InvestorQ : What is the reason we must cut losers and hang on to winning stocks?
Moii Chavate made post

What is the reason we must cut losers and hang on to winning stocks?

Dia Deshpande answered.
3 years ago

When we talk of winners, we are not only talking about returns but also about potential. The best of stocks give fantastic returns if held on for a long time. There are umpteen examples. Let us understand this point in greater detail.

Firstly, by holding on to losers, you lose out on other trading opportunities. Remember, money has an opportunity cost. If you buy a stock closer to its high and hold through the downtrend, you miss out on scores of other stocks that could have outperformed. Above all, avoid averaging your position. When you bought a stock and the price went down, it means you were wrong in the first place. By averaging your position, you are only being twice wrong knowingly.

Secondly, averaging is a bad idea because it distorts your asset mix in a way that is against your own intent. There is a big concentration risk that you run when you keep averaging your position. If you bought a stock at Rs.100 and the stock went down to Rs.80, the normal tendency is to average the stock. That may bring down your average cost to Rs.90 but in the process you are increasing the proportion of that stock in your overall portfolio. Try to expand this logic to sectors and themes. If you persist on averaging your positions, then you may end up being excessively exposed to a particular industry or theme and your entire portfolio performance may become contingent on that one factor. That is too much of a concentration risk.

Thirdly, when the price of a stock falls, it probably is sending out a very important signal. When Kingfisher stock started falling, the problems of liquidity and defaults were already well known. Yet people kept buying or holding on to the stock in the hope that it would bounce. Eventually, the company folded and the stock became worthless Listen to the market signals keenly! By averaging we end up treating cheese and chalk in the same manner. Buying a stock just because it is falling is a bad idea because we are then ignoring the message the market is trying to send across.

Having understood the need to cut losing positions, let us come to the point of holding on to your winning positions. The average star trader also gets only 35-40% of his trading calls bang on target. We are talking of the best of traders and not the average trader on the street. If you keep booking early profits on your winning positions then you will never be able to earn enough to compensate for the risks of stop losses and bad calls. Remember the case of Eicher Motors! Instead of jumping in and out of a stock, as well hold on to it for the long term at least as long there is earnings visibility in the stock.

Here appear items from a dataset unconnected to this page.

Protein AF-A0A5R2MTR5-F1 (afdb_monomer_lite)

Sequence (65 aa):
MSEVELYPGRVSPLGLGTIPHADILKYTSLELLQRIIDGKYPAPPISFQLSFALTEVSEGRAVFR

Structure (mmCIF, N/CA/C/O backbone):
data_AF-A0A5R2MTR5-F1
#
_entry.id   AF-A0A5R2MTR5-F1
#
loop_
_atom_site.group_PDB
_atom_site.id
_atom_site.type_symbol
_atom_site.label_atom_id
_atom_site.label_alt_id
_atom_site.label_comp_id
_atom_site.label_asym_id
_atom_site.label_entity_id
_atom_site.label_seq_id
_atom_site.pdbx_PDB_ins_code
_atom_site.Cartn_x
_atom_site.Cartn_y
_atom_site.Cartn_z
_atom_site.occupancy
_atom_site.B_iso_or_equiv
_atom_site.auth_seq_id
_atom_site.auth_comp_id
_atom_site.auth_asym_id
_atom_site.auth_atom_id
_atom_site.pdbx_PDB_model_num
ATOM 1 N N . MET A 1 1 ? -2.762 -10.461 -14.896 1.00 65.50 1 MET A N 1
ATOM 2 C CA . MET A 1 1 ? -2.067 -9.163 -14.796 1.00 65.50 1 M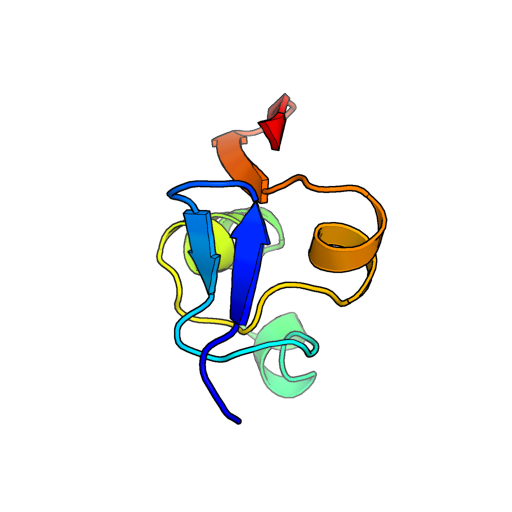ET A CA 1
ATOM 3 C C . MET A 1 1 ? -0.579 -9.457 -14.732 1.00 65.50 1 MET A C 1
ATOM 5 O O . MET A 1 1 ? -0.225 -10.450 -14.108 1.00 65.50 1 MET A O 1
ATOM 9 N N . SER A 1 2 ? 0.250 -8.701 -15.450 1.00 86.00 2 SER A N 1
ATOM 10 C CA . SER A 1 2 ? 1.709 -8.857 -15.441 1.00 86.00 2 SER A CA 1
ATOM 11 C C . SER A 1 2 ? 2.330 -7.983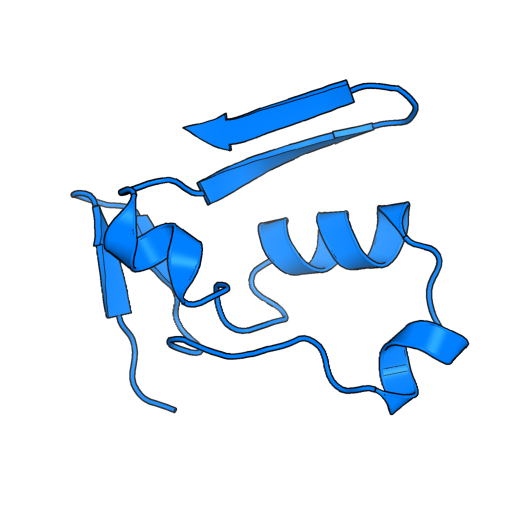 -14.356 1.00 86.00 2 SER A C 1
ATOM 13 O O . SER A 1 2 ? 1.806 -6.911 -14.064 1.00 86.00 2 SER A O 1
ATOM 15 N N . GLU A 1 3 ? 3.438 -8.442 -13.785 1.00 94.38 3 GLU A N 1
ATOM 16 C CA . GLU A 1 3 ? 4.263 -7.690 -12.838 1.00 94.38 3 GLU A CA 1
ATOM 17 C C . GLU A 1 3 ? 4.682 -6.320 -13.408 1.00 94.38 3 GLU A C 1
ATOM 19 O O . GLU A 1 3 ? 4.945 -6.199 -14.607 1.00 94.38 3 GLU A O 1
ATOM 24 N N . VAL A 1 4 ? 4.717 -5.285 -12.557 1.00 96.56 4 VAL A N 1
ATOM 25 C CA . VAL A 1 4 ? 5.126 -3.917 -12.931 1.00 96.56 4 VAL A CA 1
ATOM 26 C C . VAL A 1 4 ? 6.012 -3.316 -11.842 1.00 96.56 4 VAL A C 1
ATOM 28 O O . VAL A 1 4 ? 5.618 -3.273 -10.675 1.00 96.56 4 VAL A O 1
ATOM 31 N N . GLU A 1 5 ? 7.184 -2.805 -12.220 1.00 97.19 5 GLU A N 1
ATOM 32 C CA . GLU A 1 5 ? 8.019 -1.978 -11.342 1.00 97.19 5 GLU A CA 1
ATOM 33 C C . GLU A 1 5 ? 7.454 -0.550 -11.280 1.00 97.19 5 GLU A C 1
ATOM 35 O O . GLU A 1 5 ? 7.265 0.095 -12.308 1.00 97.19 5 GLU A O 1
ATOM 40 N N . LEU A 1 6 ? 7.139 -0.074 -10.072 1.00 96.62 6 LEU A N 1
ATOM 41 C CA . LEU A 1 6 ? 6.584 1.266 -9.837 1.00 96.62 6 LEU A CA 1
ATOM 42 C C . LEU A 1 6 ? 7.688 2.326 -9.799 1.00 96.62 6 LEU A C 1
ATOM 44 O O . LEU A 1 6 ? 7.518 3.432 -10.299 1.00 96.62 6 LEU A O 1
ATOM 48 N N . TYR A 1 7 ? 8.806 1.976 -9.173 1.00 96.19 7 TYR A N 1
ATOM 49 C CA . TYR A 1 7 ? 10.043 2.746 -9.079 1.00 96.19 7 TYR A CA 1
ATOM 50 C C . TYR A 1 7 ? 11.168 1.786 -8.659 1.00 96.19 7 TYR A C 1
ATOM 52 O O . TYR A 1 7 ? 10.852 0.687 -8.190 1.00 96.19 7 TYR A O 1
ATOM 60 N N . PRO A 1 8 ? 12.457 2.160 -8.801 1.00 96.88 8 PRO A N 1
ATOM 61 C CA . PRO A 1 8 ? 13.572 1.239 -8.593 1.00 96.88 8 PRO A CA 1
ATOM 62 C C . PRO A 1 8 ? 13.467 0.444 -7.285 1.00 96.88 8 PRO A C 1
ATOM 64 O O . PRO A 1 8 ? 13.510 1.010 -6.191 1.00 96.88 8 PRO A O 1
ATOM 67 N N . GLY A 1 9 ? 13.311 -0.876 -7.405 1.00 94.75 9 GLY A N 1
ATOM 68 C CA . GLY A 1 9 ? 13.224 -1.805 -6.275 1.00 94.75 9 GLY A CA 1
ATOM 69 C C . GLY A 1 9 ? 11.841 -1.949 -5.625 1.00 94.75 9 GLY A C 1
ATOM 70 O O . GLY A 1 9 ? 11.703 -2.718 -4.671 1.00 94.75 9 GLY A O 1
ATOM 71 N N . ARG A 1 10 ? 10.798 -1.267 -6.120 1.00 95.62 10 ARG A N 1
ATOM 72 C CA . ARG A 1 10 ? 9.406 -1.449 -5.677 1.00 95.62 10 ARG A CA 1
ATOM 73 C C . ARG A 1 10 ? 8.554 -2.003 -6.805 1.00 95.62 10 ARG A C 1
ATOM 75 O O . ARG A 1 10 ? 8.182 -1.298 -7.739 1.00 95.62 10 ARG A O 1
ATOM 82 N N . VAL A 1 11 ? 8.167 -3.261 -6.651 1.00 96.25 11 VAL A N 1
ATOM 83 C CA . VAL A 1 11 ? 7.431 -4.002 -7.671 1.00 96.25 11 VAL A CA 1
ATOM 84 C C . VAL A 1 11 ? 6.022 -4.339 -7.193 1.00 96.25 11 VAL A C 1
ATOM 86 O O . VAL A 1 11 ? 5.822 -4.731 -6.043 1.00 96.25 11 VAL A O 1
ATOM 89 N N . SER A 1 12 ? 5.038 -4.176 -8.080 1.00 96.00 12 SER A N 1
ATOM 90 C CA . SER A 1 12 ? 3.685 -4.691 -7.897 1.00 96.00 12 SER A CA 1
ATOM 91 C C . SER A 1 12 ? 3.550 -6.047 -8.603 1.00 96.00 12 SER A C 1
ATOM 93 O O . SER A 1 12 ? 3.472 -6.088 -9.836 1.00 96.00 12 SER A O 1
ATOM 95 N N . PRO A 1 13 ? 3.487 -7.168 -7.858 1.00 93.94 13 PRO A N 1
ATOM 96 C CA . PRO A 1 13 ? 3.468 -8.510 -8.450 1.00 93.94 13 PRO A CA 1
ATOM 97 C C . PRO A 1 13 ? 2.166 -8.802 -9.205 1.00 93.94 13 PRO A C 1
ATOM 99 O O . PRO A 1 13 ? 2.132 -9.628 -10.112 1.00 93.94 13 PRO A O 1
ATOM 102 N N . LEU A 1 14 ? 1.085 -8.109 -8.840 1.00 96.38 14 LEU A N 1
ATOM 103 C CA . LEU A 1 14 ? -0.222 -8.222 -9.483 1.00 96.38 14 LEU A CA 1
ATOM 104 C C . LEU A 1 14 ? -0.446 -7.148 -10.557 1.00 96.38 14 LEU A C 1
ATOM 106 O O . LEU A 1 14 ? -1.546 -7.071 -11.096 1.00 96.38 14 LEU A O 1
ATOM 110 N N . GLY A 1 15 ? 0.564 -6.337 -10.885 1.00 96.81 15 GLY A N 1
ATOM 111 C CA . GLY A 1 15 ? 0.462 -5.269 -11.877 1.00 96.81 15 GLY A CA 1
ATOM 112 C C . GLY A 1 15 ? -0.404 -4.093 -11.428 1.00 96.81 15 GLY A C 1
ATOM 113 O O . GLY A 1 15 ? -0.510 -3.793 -10.239 1.00 96.81 15 GLY A O 1
ATOM 114 N N . LEU A 1 16 ? -1.020 -3.408 -12.396 1.00 96.62 16 LEU A N 1
ATOM 115 C CA . LEU A 1 16 ? -1.854 -2.228 -12.155 1.00 96.62 16 LEU A CA 1
ATOM 116 C C . LEU A 1 16 ? -3.348 -2.556 -12.221 1.00 96.62 16 LEU A C 1
ATOM 118 O O . LEU A 1 16 ? -3.785 -3.300 -13.099 1.00 96.62 16 LEU A O 1
ATOM 122 N N . GLY A 1 17 ? -4.143 -1.969 -11.325 1.00 96.12 17 GLY A N 1
ATOM 123 C CA . GLY A 1 17 ? -5.578 -2.232 -11.261 1.00 96.12 17 GLY A CA 1
ATOM 124 C C . GLY A 1 17 ? -6.276 -1.619 -10.051 1.00 96.12 17 GLY A C 1
ATOM 125 O O . GLY A 1 17 ? -5.784 -0.682 -9.428 1.00 96.12 17 GLY A O 1
ATOM 126 N N . THR A 1 18 ? -7.456 -2.143 -9.731 1.00 95.75 18 THR A N 1
ATOM 127 C CA . THR A 1 18 ? -8.303 -1.662 -8.631 1.00 95.75 18 THR A CA 1
ATOM 128 C C . THR A 1 18 ? -8.625 -2.786 -7.652 1.00 95.75 18 THR A C 1
ATOM 130 O O . THR A 1 18 ? -8.587 -3.965 -8.006 1.00 95.75 18 THR A O 1
ATOM 133 N N . ILE A 1 19 ? -9.011 -2.420 -6.428 1.00 96.25 19 ILE A N 1
ATOM 134 C CA . ILE A 1 19 ? -9.601 -3.367 -5.475 1.00 96.25 19 ILE A CA 1
ATOM 135 C C . ILE A 1 19 ? -10.927 -3.895 -6.062 1.00 96.25 19 ILE A C 1
ATOM 137 O O . ILE A 1 19 ? -11.725 -3.092 -6.560 1.00 96.25 19 ILE A O 1
ATOM 141 N N . PRO A 1 20 ? -11.195 -5.213 -6.020 1.00 95.69 20 PRO A N 1
ATOM 142 C CA . PRO A 1 20 ? -12.480 -5.766 -6.430 1.00 95.69 20 PRO A CA 1
ATOM 143 C C . PRO A 1 20 ? -13.635 -5.166 -5.626 1.00 95.69 20 PRO A C 1
ATOM 145 O O . PRO A 1 20 ? -13.593 -5.120 -4.399 1.00 95.69 20 PRO A O 1
ATOM 148 N N . HIS A 1 21 ? -14.713 -4.769 -6.304 1.00 95.62 21 HIS A N 1
ATOM 149 C CA . HIS A 1 21 ? -15.847 -4.115 -5.643 1.00 95.62 21 HIS A CA 1
ATOM 150 C C . HIS A 1 21 ? -16.466 -4.968 -4.521 1.00 95.62 21 HIS A C 1
ATOM 152 O O . HIS A 1 21 ? -16.847 -4.446 -3.478 1.00 95.62 21 HIS A O 1
ATOM 158 N N . ALA A 1 22 ? -16.496 -6.293 -4.698 1.00 96.75 22 ALA A N 1
ATOM 159 C CA . ALA A 1 22 ? -17.003 -7.224 -3.692 1.00 96.75 22 ALA A CA 1
ATOM 160 C C . ALA A 1 22 ? -16.227 -7.180 -2.364 1.00 96.75 22 ALA A C 1
ATOM 162 O O . ALA A 1 22 ? -16.790 -7.526 -1.331 1.00 96.75 22 ALA A O 1
ATOM 163 N N . ASP A 1 23 ? -14.959 -6.771 -2.375 1.00 97.50 23 ASP A N 1
ATOM 164 C CA . ASP A 1 23 ? -14.124 -6.724 -1.174 1.00 97.50 23 ASP A CA 1
ATOM 165 C C . ASP A 1 23 ? -14.288 -5.407 -0.407 1.00 97.50 23 ASP A C 1
ATOM 167 O O . ASP A 1 23 ? -14.063 -5.377 0.802 1.00 97.50 23 ASP A O 1
ATOM 171 N N . ILE A 1 24 ? -14.792 -4.356 -1.068 1.00 95.69 24 ILE A N 1
ATOM 172 C CA . ILE A 1 24 ? -15.157 -3.079 -0.432 1.00 95.69 24 ILE A CA 1
ATOM 173 C C . ILE A 1 24 ? -16.261 -3.283 0.615 1.00 95.69 24 ILE A C 1
ATOM 175 O O . ILE A 1 24 ? -16.274 -2.614 1.641 1.00 95.69 24 ILE A O 1
ATOM 179 N N . LEU A 1 25 ? -17.172 -4.231 0.379 1.00 95.44 25 LEU A N 1
ATOM 180 C CA . LEU A 1 25 ? -18.260 -4.552 1.309 1.00 95.44 25 LEU A CA 1
ATOM 181 C C . LEU A 1 25 ? -17.837 -5.499 2.443 1.00 95.44 25 LEU A C 1
ATOM 183 O O . LEU A 1 25 ? -18.593 -5.680 3.393 1.00 95.44 25 LEU A O 1
ATOM 187 N N . LYS A 1 26 ? -16.667 -6.140 2.333 1.00 98.00 26 LYS A N 1
ATOM 188 C CA . LYS A 1 26 ? -16.208 -7.175 3.276 1.00 98.00 26 LYS A CA 1
ATOM 189 C C . LYS A 1 26 ? -15.200 -6.659 4.289 1.00 98.00 26 LYS A C 1
ATOM 191 O O . LYS A 1 26 ? -15.136 -7.195 5.389 1.00 98.00 26 LYS A O 1
ATOM 196 N N . TYR A 1 27 ? -14.388 -5.687 3.892 1.00 98.19 27 TYR A N 1
ATOM 197 C CA . TYR A 1 27 ? -13.269 -5.196 4.682 1.00 98.19 27 TYR A CA 1
ATOM 198 C C . TYR A 1 27 ? -13.436 -3.714 4.973 1.00 98.19 27 TYR A C 1
ATOM 200 O O . TYR A 1 27 ? -13.920 -2.944 4.144 1.00 98.19 27 TYR A O 1
ATOM 208 N N . THR A 1 28 ? -12.975 -3.302 6.143 1.00 97.75 28 THR A N 1
ATOM 209 C CA . THR A 1 28 ? -12.819 -1.890 6.473 1.00 97.75 28 THR A CA 1
ATOM 210 C C . THR A 1 28 ? -11.766 -1.241 5.574 1.00 97.75 28 THR A C 1
ATOM 212 O O . THR A 1 28 ? -10.866 -1.901 5.047 1.00 97.75 28 THR A O 1
ATOM 215 N N . SER A 1 29 ? -11.819 0.086 5.439 1.00 94.81 29 SER A N 1
ATOM 216 C CA . SER A 1 29 ? -10.815 0.831 4.672 1.00 94.81 29 SER A CA 1
ATOM 217 C C . SER A 1 29 ? -9.390 0.574 5.173 1.00 94.81 29 SER A C 1
ATOM 219 O O . SER A 1 29 ? -8.480 0.441 4.361 1.00 94.81 29 SER A O 1
ATOM 221 N N . LEU A 1 30 ? -9.189 0.456 6.492 1.00 98.00 30 LEU A N 1
ATOM 222 C CA . LEU A 1 30 ? -7.869 0.188 7.067 1.00 98.00 30 LEU A CA 1
ATOM 223 C C . LEU A 1 30 ? -7.350 -1.203 6.671 1.00 98.00 30 LEU A C 1
ATOM 225 O O . LEU A 1 30 ? -6.202 -1.329 6.253 1.00 98.00 30 LEU A O 1
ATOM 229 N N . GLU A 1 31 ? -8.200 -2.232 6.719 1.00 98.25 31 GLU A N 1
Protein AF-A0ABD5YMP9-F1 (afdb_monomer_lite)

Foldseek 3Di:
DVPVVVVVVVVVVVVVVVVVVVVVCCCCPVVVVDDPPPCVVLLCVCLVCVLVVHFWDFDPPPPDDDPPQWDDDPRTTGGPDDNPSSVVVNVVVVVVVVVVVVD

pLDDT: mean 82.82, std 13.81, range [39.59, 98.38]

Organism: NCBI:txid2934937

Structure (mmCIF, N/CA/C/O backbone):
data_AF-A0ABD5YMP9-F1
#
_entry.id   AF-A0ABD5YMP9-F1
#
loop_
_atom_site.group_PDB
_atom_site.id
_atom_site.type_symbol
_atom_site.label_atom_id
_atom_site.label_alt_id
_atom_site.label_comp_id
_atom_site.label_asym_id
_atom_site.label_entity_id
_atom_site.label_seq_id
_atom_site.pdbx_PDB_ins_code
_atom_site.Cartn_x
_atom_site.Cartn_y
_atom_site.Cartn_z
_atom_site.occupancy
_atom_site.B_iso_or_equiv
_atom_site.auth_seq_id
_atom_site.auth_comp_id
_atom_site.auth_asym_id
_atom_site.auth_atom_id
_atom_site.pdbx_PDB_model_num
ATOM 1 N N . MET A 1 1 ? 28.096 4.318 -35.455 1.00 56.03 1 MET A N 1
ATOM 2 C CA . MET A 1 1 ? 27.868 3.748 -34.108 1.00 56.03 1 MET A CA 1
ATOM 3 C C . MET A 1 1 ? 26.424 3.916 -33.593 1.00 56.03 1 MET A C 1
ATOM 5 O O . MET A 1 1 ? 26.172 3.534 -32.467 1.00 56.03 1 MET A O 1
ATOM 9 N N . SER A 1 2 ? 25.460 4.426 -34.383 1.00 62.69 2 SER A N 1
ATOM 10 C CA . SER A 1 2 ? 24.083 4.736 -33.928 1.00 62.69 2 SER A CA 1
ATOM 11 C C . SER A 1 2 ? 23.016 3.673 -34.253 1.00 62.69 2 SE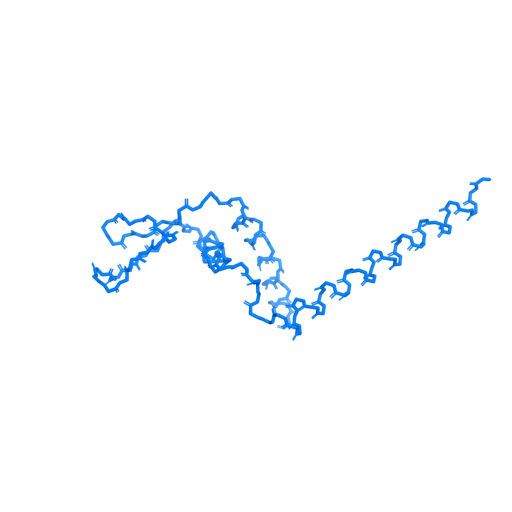R A C 1
ATOM 13 O O . SER A 1 2 ? 21.975 3.613 -33.605 1.00 62.69 2 SER A O 1
ATOM 15 N N . TRP A 1 3 ? 23.241 2.816 -35.255 1.00 60.25 3 TRP A N 1
ATOM 16 C CA . TRP A 1 3 ? 22.212 1.885 -35.748 1.00 60.25 3 TRP A CA 1
ATOM 17 C C . TRP A 1 3 ? 21.994 0.674 -34.826 1.00 60.25 3 TRP A C 1
ATOM 19 O O . TRP A 1 3 ? 20.864 0.249 -34.594 1.00 60.25 3 TRP A O 1
ATOM 29 N N . THR A 1 4 ? 23.072 0.142 -34.247 1.00 73.25 4 THR A N 1
ATOM 30 C CA . THR A 1 4 ? 23.031 -0.947 -33.258 1.00 73.25 4 THR A CA 1
ATOM 31 C C . THR A 1 4 ? 22.429 -0.493 -31.930 1.00 73.25 4 THR A C 1
ATOM 33 O O . THR A 1 4 ? 21.653 -1.231 -31.328 1.00 73.25 4 THR A O 1
ATOM 36 N N . GLU A 1 5 ? 22.719 0.740 -31.511 1.00 74.25 5 GLU A N 1
ATOM 37 C CA . GLU A 1 5 ? 22.180 1.325 -30.283 1.00 74.25 5 GLU A CA 1
ATOM 38 C C . GLU A 1 5 ? 20.657 1.496 -30.356 1.00 74.25 5 GLU A C 1
ATOM 40 O O . GLU A 1 5 ? 19.944 1.110 -29.430 1.00 74.25 5 GLU A O 1
ATOM 45 N N . ASN A 1 6 ? 20.136 1.976 -31.491 1.00 83.88 6 ASN A N 1
ATOM 46 C CA . ASN A 1 6 ? 18.693 2.103 -31.698 1.00 83.88 6 ASN A CA 1
ATOM 47 C C . ASN A 1 6 ? 17.983 0.745 -31.655 1.00 83.88 6 ASN A C 1
ATOM 49 O O . ASN A 1 6 ? 16.960 0.617 -30.990 1.00 83.88 6 ASN A O 1
ATOM 53 N N . ARG A 1 7 ? 18.550 -0.293 -32.285 1.00 87.81 7 ARG A N 1
ATOM 54 C CA . ARG A 1 7 ? 17.979 -1.650 -32.237 1.00 87.81 7 ARG A CA 1
ATOM 55 C C . ARG A 1 7 ? 17.960 -2.224 -30.825 1.00 87.81 7 ARG A C 1
ATOM 57 O O . ARG A 1 7 ? 16.988 -2.874 -30.454 1.00 87.81 7 ARG A O 1
ATOM 64 N N . PHE A 1 8 ? 19.001 -1.964 -30.039 1.00 93.44 8 PHE A N 1
ATOM 65 C CA . PHE A 1 8 ? 19.070 -2.409 -28.650 1.00 93.44 8 PHE A CA 1
ATOM 66 C C . PHE A 1 8 ? 18.036 -1.690 -27.774 1.00 93.44 8 PHE A C 1
ATOM 68 O O . PHE A 1 8 ? 17.306 -2.338 -27.028 1.00 93.44 8 PHE A O 1
ATOM 75 N N . ARG A 1 9 ? 17.889 -0.368 -27.936 1.00 93.75 9 ARG A N 1
ATOM 76 C CA . ARG A 1 9 ? 16.843 0.422 -27.264 1.00 93.75 9 ARG A CA 1
ATOM 77 C C . ARG A 1 9 ? 15.441 -0.068 -27.630 1.00 93.75 9 ARG A C 1
ATOM 79 O O . ARG A 1 9 ? 14.612 -0.231 -26.741 1.00 93.75 9 ARG A O 1
ATOM 86 N N . THR A 1 10 ? 15.185 -0.358 -28.908 1.00 95.44 10 THR A N 1
ATOM 87 C CA . THR A 1 10 ? 13.908 -0.935 -29.353 1.00 95.44 10 THR A CA 1
ATOM 88 C C . THR A 1 10 ? 13.674 -2.315 -28.746 1.00 95.44 10 THR A C 1
ATOM 90 O O . THR A 1 10 ? 12.583 -2.571 -28.248 1.00 95.44 10 THR A O 1
ATOM 93 N N . ALA A 1 11 ? 14.682 -3.190 -28.732 1.00 96.25 11 ALA A N 1
ATOM 94 C CA . ALA A 1 11 ? 14.564 -4.516 -28.130 1.00 96.25 11 ALA A CA 1
ATOM 95 C C . ALA A 1 11 ? 14.250 -4.435 -26.627 1.00 96.25 11 ALA A C 1
ATOM 97 O O . ALA A 1 11 ? 13.358 -5.135 -26.156 1.00 96.25 11 ALA A O 1
ATOM 98 N N . ILE A 1 12 ? 14.915 -3.534 -25.895 1.00 97.06 12 ILE A N 1
ATOM 99 C CA . ILE A 1 12 ? 14.623 -3.277 -24.478 1.00 97.06 12 ILE A CA 1
ATOM 100 C C . ILE A 1 12 ? 13.202 -2.745 -24.301 1.00 97.06 12 ILE A C 1
ATOM 102 O O . ILE A 1 12 ? 12.491 -3.216 -23.419 1.00 97.06 12 ILE A O 1
ATOM 106 N N . ALA A 1 13 ? 12.769 -1.793 -25.130 1.00 97.25 13 ALA A N 1
ATOM 107 C CA . ALA A 1 13 ? 11.424 -1.234 -25.043 1.00 97.25 13 ALA A CA 1
ATOM 108 C C . ALA A 1 13 ? 10.352 -2.311 -25.271 1.00 97.25 13 ALA A C 1
ATOM 110 O O . ALA A 1 13 ? 9.412 -2.419 -24.488 1.00 97.25 13 ALA A O 1
ATOM 111 N N . VAL A 1 14 ? 10.525 -3.155 -26.294 1.00 97.94 14 VAL A N 1
ATOM 112 C CA . VAL A 1 14 ? 9.627 -4.287 -26.566 1.00 97.94 14 VAL A CA 1
ATOM 113 C C . VAL A 1 14 ? 9.631 -5.272 -25.400 1.00 97.94 14 VAL A C 1
ATOM 115 O O . VAL A 1 14 ? 8.565 -5.669 -24.937 1.00 97.94 14 VAL A O 1
ATOM 118 N N . PHE A 1 15 ? 10.806 -5.629 -24.882 1.00 97.94 15 PHE A N 1
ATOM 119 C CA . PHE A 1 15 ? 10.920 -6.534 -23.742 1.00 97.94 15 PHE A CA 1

We all talk of long term but few of us really act long term or think long term. Equities always create value in the long run. But for that it is very important that you hold on to stocks long enough and more importantly you hold on to the right stocks. Remember, behind every stock that is a company so try to understand the company. Has the company build any entry barriers; has it some disruptive product or idea; does the company enjoy inordinately high margins, growth or ROE? These questions can help you decide when to hold on to winning trades. If the company is seen to be creating long term value or if it is grossly disrupting the industry then you can always hold on for much longer. Jumping in and out is expensive and not tax smart. Of course, beware the trap of cyclicals but there are enough stocks going around in the market that are worthy players.

Lastly, there appears to be confusion among many investors. On the one hand we keep telling about keeping liquidity available and on the other hand we ask investors to hold on for the very long run. Where is the trade-off? How do you reconcile the need to stay liquid with the need to hold on to your winning positions? The answer lies in trailing stop profits or rolling stop losses. The stop loss at a point transforms into a stop profits, which becomes your worst case protection. That is an effective way to balance these two contraries.